Last week favored the benchmark, with a 1.6% increase propelled by robust corporate earnings, moderately dovish rhetoric from Federal Reserve (Fed) officials, and lackluster macroeconomic data in the United States. Nearly 92% of S&P 500-listed companies have unveiled their Q1 2024 earnings reports, with over 80% surpassing earnings consensus. Notable among upcoming reports is Wallmart's, although it's unlikely to overshadow the forthcoming consumer sector data.

Fed’s Chairman Jerome Powell is expected to consolidate policymakers’ opinions of the previous week after Governor Michele Bowman refuted a possibility of interest rates cuts this year. She sees further monetary policy stance restrictive.

However, this week's market trajectory will largely depend on macroeconomic data. Producer and consumer price indexes will serve as vital indicators for shaping Fed interest rate decisions. Consensus forecasts suggest a moderation in headline inflation to 3.4% YoY in April from 3.5% in March, with core CPI expected to dip to 3.6% YoY versus 3.8% in March. Coupled with the unexpected uptick in U.S. Initial Jobless Claims last week, signs of a cooling American economy are emerging, potentially paving the way for the S&P 500 index to achieve a new all-time high by week's end.

Nevertheless, any uptick in inflation remains a concern, as investors continue to shy away from stocks. The SPDR S&P 500 ETF Trust (SPY) reported a net capital outflow of $2.3 billion last week, extending a negative streak to four out of the last five weeks. Achieving and sustaining the index's highs without genuine capital inflows presents a considerable challenge. Caution is warranted for investors, even amidst the prospect of a new all-time high.
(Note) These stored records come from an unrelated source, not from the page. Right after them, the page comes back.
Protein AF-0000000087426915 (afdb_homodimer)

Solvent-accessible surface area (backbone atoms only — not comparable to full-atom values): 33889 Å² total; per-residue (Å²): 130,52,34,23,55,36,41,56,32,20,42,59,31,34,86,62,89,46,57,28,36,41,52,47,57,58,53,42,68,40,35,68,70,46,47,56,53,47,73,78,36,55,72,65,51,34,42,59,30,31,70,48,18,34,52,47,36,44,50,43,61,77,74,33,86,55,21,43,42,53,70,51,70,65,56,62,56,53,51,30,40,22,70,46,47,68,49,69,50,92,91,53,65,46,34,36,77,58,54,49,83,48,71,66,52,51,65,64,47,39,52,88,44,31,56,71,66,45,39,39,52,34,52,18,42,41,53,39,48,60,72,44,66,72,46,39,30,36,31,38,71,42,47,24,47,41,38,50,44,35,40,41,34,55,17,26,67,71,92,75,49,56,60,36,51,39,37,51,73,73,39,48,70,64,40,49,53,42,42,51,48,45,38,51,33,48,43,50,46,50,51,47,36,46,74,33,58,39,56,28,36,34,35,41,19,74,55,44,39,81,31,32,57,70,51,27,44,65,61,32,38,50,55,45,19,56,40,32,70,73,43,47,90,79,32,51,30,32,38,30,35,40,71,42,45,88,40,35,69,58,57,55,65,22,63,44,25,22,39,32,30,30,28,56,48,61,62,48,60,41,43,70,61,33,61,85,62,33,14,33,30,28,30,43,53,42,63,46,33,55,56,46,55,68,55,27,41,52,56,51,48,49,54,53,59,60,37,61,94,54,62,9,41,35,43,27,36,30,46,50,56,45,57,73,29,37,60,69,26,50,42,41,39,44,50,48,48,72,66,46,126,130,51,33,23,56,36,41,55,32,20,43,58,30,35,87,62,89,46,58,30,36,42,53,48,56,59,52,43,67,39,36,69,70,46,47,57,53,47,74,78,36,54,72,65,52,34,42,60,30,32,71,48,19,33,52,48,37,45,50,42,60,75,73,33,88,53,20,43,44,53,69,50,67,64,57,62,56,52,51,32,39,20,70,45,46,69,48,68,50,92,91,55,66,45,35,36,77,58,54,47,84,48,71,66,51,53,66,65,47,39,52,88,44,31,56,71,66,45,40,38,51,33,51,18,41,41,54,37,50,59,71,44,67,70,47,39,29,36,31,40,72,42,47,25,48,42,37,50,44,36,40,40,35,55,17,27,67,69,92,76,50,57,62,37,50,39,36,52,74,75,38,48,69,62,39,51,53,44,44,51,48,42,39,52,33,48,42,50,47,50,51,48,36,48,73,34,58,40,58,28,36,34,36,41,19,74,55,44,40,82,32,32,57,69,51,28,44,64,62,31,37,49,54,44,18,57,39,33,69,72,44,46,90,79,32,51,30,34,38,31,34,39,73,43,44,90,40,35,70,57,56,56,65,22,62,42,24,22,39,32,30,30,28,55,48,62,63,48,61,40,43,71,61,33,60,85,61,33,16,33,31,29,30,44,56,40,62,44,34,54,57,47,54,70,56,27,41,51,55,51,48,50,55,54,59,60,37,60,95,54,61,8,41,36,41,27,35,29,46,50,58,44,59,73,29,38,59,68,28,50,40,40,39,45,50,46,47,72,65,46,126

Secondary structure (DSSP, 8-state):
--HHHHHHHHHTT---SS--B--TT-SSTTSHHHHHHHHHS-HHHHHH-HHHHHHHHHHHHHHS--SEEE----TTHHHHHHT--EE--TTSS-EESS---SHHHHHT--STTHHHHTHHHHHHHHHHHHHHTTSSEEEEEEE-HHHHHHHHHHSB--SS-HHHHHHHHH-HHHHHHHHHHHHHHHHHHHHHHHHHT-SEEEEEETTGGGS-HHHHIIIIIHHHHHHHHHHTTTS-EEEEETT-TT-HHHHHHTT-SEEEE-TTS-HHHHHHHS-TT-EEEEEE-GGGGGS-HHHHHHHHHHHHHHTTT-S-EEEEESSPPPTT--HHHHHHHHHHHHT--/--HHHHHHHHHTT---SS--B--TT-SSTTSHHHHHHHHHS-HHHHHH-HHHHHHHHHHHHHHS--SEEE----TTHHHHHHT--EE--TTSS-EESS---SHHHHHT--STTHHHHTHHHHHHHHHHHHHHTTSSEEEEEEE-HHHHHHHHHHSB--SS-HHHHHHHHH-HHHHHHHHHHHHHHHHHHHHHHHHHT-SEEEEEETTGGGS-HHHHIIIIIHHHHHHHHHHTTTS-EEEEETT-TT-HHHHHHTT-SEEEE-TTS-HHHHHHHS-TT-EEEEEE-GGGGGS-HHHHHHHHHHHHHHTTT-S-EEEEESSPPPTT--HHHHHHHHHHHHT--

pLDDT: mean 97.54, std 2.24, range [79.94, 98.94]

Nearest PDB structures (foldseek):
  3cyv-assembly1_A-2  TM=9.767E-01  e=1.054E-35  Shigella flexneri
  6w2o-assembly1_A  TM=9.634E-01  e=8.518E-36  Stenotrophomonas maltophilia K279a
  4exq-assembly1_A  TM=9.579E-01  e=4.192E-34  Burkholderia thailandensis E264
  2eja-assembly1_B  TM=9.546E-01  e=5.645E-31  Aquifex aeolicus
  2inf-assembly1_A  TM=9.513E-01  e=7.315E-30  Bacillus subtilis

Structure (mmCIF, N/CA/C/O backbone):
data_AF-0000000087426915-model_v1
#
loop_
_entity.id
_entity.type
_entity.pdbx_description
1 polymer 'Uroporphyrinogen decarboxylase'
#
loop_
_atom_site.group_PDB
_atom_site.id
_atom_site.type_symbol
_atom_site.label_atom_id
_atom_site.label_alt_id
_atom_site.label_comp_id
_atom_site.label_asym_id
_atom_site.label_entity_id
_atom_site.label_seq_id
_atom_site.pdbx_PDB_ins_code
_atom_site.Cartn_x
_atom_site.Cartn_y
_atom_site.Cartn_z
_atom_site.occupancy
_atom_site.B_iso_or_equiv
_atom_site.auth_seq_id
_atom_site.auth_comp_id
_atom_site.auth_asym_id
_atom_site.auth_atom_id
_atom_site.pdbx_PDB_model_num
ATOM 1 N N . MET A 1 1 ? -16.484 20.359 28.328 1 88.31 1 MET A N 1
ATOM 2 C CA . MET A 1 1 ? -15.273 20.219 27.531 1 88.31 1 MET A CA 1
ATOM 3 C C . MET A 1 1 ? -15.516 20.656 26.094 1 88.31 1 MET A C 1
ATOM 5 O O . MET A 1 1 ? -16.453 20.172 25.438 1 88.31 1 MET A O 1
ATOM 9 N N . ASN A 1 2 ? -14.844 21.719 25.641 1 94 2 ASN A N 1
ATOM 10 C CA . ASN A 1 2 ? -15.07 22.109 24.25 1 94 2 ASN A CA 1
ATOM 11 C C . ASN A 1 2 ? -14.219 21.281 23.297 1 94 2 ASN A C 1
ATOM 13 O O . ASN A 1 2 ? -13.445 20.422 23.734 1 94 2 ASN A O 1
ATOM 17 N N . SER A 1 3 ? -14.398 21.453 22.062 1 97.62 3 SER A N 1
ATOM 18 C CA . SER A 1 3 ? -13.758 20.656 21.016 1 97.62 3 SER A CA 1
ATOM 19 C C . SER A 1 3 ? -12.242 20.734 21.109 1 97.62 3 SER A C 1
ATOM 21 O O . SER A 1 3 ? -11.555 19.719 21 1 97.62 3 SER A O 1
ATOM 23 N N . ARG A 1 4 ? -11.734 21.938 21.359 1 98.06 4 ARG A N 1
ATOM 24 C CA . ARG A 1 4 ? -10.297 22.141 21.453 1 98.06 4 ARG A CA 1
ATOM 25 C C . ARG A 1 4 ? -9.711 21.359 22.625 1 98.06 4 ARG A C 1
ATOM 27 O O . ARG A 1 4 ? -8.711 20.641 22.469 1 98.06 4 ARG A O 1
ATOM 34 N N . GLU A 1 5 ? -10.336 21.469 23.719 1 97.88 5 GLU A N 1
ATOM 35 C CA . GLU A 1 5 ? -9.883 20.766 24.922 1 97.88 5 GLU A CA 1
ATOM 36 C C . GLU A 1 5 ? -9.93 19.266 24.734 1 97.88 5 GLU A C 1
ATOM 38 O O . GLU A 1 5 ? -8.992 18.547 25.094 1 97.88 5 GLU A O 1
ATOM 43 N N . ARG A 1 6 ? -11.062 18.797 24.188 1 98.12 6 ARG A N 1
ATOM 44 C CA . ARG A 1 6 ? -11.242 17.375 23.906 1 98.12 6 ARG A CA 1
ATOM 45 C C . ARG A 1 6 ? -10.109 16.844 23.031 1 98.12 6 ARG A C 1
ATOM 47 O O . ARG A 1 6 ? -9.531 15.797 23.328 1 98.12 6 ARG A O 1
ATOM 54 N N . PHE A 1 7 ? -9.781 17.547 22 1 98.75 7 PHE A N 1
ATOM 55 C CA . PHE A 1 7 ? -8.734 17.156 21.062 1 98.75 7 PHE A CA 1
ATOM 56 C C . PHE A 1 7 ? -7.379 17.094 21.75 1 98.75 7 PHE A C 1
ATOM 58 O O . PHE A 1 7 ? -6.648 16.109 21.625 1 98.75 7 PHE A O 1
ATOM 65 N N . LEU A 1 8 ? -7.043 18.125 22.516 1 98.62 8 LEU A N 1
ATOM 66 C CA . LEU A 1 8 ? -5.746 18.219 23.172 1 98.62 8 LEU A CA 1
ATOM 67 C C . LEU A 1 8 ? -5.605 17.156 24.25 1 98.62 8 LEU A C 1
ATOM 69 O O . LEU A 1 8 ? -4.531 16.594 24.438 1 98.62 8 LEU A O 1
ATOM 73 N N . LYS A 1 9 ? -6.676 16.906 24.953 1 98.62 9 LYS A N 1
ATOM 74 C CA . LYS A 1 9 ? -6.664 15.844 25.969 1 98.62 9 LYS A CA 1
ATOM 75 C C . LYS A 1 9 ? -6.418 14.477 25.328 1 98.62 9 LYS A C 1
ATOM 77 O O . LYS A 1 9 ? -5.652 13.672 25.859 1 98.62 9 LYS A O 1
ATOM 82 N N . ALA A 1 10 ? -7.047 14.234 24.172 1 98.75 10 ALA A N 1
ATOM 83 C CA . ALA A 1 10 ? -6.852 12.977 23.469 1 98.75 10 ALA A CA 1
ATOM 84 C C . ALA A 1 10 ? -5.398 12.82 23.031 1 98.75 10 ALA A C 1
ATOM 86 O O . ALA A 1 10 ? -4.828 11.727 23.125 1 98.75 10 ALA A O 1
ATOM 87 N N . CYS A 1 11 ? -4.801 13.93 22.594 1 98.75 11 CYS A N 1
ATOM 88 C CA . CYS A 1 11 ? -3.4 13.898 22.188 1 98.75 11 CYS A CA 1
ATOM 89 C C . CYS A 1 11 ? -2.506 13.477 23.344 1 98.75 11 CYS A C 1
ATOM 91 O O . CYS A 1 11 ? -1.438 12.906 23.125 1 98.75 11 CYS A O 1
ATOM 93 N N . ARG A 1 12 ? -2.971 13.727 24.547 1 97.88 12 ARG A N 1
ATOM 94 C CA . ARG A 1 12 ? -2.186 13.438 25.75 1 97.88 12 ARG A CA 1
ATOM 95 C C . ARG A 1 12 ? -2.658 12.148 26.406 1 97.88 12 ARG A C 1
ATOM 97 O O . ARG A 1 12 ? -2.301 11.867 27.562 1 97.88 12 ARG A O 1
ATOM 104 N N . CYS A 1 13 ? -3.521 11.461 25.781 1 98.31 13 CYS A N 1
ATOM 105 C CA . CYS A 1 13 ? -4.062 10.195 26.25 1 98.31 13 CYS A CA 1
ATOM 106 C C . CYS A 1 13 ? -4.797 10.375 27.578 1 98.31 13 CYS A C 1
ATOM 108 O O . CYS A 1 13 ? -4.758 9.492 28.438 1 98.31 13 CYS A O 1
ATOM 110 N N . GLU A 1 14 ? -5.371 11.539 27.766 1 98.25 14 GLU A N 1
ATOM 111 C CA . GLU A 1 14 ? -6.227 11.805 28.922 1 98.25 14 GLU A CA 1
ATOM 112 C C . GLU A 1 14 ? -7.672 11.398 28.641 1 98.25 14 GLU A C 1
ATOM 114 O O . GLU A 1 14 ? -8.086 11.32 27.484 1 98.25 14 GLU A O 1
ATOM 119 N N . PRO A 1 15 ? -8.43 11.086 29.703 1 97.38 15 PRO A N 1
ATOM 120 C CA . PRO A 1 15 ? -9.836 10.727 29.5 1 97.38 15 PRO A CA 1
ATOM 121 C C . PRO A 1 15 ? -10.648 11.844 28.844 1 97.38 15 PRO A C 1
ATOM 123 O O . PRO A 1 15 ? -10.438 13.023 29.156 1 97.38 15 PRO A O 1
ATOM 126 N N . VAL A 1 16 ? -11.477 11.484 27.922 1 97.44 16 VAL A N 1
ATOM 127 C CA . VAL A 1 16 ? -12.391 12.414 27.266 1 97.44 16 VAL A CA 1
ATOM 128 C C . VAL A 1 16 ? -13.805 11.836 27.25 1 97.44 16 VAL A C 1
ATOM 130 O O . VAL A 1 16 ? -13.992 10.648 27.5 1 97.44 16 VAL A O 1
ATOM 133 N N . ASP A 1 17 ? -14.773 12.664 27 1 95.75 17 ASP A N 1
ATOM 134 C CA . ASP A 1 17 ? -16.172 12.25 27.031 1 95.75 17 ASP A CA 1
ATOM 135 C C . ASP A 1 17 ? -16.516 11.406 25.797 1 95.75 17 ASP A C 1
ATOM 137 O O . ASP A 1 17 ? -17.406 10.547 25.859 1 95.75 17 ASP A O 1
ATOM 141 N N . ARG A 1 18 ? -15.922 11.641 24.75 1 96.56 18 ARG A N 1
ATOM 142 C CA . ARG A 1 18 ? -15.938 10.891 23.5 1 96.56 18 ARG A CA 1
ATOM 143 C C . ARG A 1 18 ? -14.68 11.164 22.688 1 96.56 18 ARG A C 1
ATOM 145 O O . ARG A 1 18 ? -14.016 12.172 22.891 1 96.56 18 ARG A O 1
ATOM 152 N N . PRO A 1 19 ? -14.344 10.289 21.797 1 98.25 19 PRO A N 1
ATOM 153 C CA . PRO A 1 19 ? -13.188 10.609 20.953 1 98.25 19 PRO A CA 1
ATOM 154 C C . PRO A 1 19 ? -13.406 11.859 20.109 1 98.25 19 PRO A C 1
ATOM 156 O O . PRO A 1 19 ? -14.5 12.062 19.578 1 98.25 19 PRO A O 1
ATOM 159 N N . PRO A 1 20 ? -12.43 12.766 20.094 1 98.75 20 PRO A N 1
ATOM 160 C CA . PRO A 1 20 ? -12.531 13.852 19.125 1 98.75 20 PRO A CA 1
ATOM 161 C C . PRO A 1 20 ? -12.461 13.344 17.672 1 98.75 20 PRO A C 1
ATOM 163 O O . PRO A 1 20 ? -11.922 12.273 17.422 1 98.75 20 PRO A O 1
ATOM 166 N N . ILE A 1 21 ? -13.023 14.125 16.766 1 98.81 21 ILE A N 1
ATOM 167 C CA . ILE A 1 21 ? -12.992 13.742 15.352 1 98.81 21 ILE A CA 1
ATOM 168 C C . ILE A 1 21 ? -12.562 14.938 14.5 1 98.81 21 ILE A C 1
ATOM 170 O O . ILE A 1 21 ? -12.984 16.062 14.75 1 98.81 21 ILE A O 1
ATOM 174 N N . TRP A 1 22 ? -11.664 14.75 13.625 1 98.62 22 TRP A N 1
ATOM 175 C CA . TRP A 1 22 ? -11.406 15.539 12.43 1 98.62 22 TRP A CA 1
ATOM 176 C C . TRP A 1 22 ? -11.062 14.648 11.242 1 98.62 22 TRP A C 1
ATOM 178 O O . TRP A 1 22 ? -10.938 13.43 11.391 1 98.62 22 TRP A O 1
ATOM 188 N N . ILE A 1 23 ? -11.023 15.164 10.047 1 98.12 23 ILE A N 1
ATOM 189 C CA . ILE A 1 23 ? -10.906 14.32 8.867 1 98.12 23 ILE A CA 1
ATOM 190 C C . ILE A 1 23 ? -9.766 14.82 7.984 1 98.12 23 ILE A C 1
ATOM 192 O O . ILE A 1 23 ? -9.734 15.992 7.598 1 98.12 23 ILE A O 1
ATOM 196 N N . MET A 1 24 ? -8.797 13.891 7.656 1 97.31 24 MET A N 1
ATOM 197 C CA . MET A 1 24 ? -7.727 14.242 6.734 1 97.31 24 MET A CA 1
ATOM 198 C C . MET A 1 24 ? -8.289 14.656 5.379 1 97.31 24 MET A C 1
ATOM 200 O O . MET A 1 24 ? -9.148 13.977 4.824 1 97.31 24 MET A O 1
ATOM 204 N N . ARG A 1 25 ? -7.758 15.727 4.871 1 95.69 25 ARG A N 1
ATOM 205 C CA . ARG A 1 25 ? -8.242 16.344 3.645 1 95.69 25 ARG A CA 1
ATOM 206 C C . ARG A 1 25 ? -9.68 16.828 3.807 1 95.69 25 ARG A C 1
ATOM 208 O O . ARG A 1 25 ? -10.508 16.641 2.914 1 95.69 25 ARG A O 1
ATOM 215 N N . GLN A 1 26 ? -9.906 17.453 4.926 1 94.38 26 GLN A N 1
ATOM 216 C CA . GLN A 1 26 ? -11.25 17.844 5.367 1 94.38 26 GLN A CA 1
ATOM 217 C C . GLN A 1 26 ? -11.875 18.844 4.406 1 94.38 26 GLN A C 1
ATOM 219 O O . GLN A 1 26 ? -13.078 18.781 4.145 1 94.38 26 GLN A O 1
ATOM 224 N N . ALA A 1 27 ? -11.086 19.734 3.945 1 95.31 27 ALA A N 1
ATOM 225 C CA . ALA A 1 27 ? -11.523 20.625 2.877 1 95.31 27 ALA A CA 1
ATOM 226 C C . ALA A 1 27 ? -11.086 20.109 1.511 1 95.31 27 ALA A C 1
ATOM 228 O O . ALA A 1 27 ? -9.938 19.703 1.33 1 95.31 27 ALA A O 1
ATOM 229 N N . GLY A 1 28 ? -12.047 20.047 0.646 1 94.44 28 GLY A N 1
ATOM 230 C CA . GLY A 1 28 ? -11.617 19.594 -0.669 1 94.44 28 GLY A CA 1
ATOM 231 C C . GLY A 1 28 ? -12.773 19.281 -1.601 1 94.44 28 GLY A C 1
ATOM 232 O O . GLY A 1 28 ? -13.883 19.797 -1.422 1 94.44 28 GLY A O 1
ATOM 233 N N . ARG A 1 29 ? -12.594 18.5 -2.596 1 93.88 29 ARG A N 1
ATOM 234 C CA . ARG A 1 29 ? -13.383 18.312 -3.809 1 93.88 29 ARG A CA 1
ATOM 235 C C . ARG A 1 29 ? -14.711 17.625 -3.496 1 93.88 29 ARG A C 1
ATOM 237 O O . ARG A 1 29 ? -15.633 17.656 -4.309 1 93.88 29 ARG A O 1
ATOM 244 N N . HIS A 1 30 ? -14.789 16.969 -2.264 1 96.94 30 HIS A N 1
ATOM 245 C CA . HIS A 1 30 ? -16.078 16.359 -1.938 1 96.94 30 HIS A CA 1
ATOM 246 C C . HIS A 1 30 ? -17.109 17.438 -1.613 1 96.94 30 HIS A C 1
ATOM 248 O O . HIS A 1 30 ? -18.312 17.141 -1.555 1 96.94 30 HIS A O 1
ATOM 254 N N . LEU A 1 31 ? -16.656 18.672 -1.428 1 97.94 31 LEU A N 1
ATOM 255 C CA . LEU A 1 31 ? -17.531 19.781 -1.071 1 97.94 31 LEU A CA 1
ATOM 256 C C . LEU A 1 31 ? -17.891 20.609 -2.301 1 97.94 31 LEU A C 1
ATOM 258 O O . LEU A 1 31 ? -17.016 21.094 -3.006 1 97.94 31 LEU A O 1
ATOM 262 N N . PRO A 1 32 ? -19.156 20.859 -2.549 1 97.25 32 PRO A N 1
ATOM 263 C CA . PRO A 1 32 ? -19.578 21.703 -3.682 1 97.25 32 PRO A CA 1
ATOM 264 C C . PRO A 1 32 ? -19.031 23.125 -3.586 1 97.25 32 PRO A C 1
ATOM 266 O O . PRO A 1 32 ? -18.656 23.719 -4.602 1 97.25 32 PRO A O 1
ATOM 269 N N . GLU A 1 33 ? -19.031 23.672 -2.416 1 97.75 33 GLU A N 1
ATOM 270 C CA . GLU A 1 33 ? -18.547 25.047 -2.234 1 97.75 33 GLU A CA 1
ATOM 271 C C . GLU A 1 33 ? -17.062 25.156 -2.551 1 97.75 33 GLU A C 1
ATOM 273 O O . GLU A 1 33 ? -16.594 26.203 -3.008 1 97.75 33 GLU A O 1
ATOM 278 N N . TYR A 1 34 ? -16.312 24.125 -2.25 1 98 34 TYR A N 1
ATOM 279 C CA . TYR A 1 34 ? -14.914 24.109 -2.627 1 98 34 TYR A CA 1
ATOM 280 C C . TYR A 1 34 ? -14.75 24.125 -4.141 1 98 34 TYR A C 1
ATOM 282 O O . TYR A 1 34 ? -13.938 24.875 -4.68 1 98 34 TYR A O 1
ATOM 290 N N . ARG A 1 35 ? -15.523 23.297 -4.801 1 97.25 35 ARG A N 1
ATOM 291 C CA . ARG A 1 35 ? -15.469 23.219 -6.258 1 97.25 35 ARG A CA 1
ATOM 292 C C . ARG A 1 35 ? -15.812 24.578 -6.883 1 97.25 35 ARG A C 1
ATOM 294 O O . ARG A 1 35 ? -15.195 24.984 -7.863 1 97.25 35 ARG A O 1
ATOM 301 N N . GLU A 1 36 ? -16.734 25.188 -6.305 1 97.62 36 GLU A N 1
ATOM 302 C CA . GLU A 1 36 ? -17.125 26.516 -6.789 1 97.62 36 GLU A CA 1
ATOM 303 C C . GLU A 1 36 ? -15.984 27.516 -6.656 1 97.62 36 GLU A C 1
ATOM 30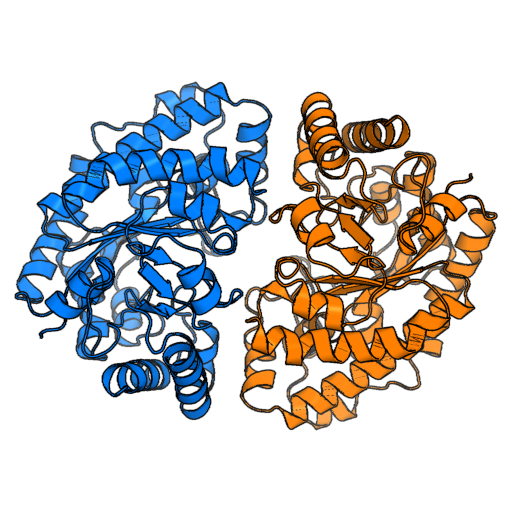5 O O . GLU A 1 36 ? -15.703 28.266 -7.59 1 97.62 36 GLU A O 1
ATOM 310 N N . LEU A 1 37 ? -15.359 27.484 -5.504 1 97.75 37 LEU A N 1
ATOM 311 C CA . LEU A 1 37 ? -14.25 28.391 -5.266 1 97.75 37 LEU A CA 1
ATOM 312 C C . LEU A 1 37 ? -13.086 28.094 -6.207 1 97.75 37 LEU A C 1
ATOM 314 O O . LEU A 1 37 ? -12.461 29.016 -6.734 1 97.75 37 LEU A O 1
ATOM 318 N N . ARG A 1 38 ? -12.867 26.844 -6.523 1 96.25 38 ARG A N 1
ATOM 319 C CA . ARG A 1 38 ? -11.75 26.391 -7.344 1 96.25 38 ARG A CA 1
ATOM 320 C C . ARG A 1 38 ? -11.984 26.719 -8.812 1 96.25 38 ARG A C 1
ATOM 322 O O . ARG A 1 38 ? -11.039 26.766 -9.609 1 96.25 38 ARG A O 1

From a technical perspective, the S&P 500 index remains within an upside formation, with targets at 5250-5350 points, some of which have been met. Immediate resistance lies at 5240-5260 points, with support at 5140-5160 points.

Oil prices continue to test the support range at $81.00-83.00 per barrel of Brent crude, following a downside breakout from the consolidation range of $87.00-92.00 per barrel. Persistent downward pressure is anticipated, with potential for further rapid declines if the $81.00-83.00 support level is breached.

Gold prices, having achieved mid-term upside targets, are expected to consolidate around $2000-2100 per troy ounce, with extreme targets at $2400-2500. The nearest support lies at $2290-2310, while resistance is at $2390-2410 per ounce. A breach of support may trigger additional correction.

The Greenback continues its descent following weak U.S. macroeconomic data releases and interventions by the Bank of Japan. The EURUSD is poised to ascend further, with potential to surpass 1.08000-1.08300 and advance towards 1.09300-1.10300, contingent on continued slowing inflation in the U.S.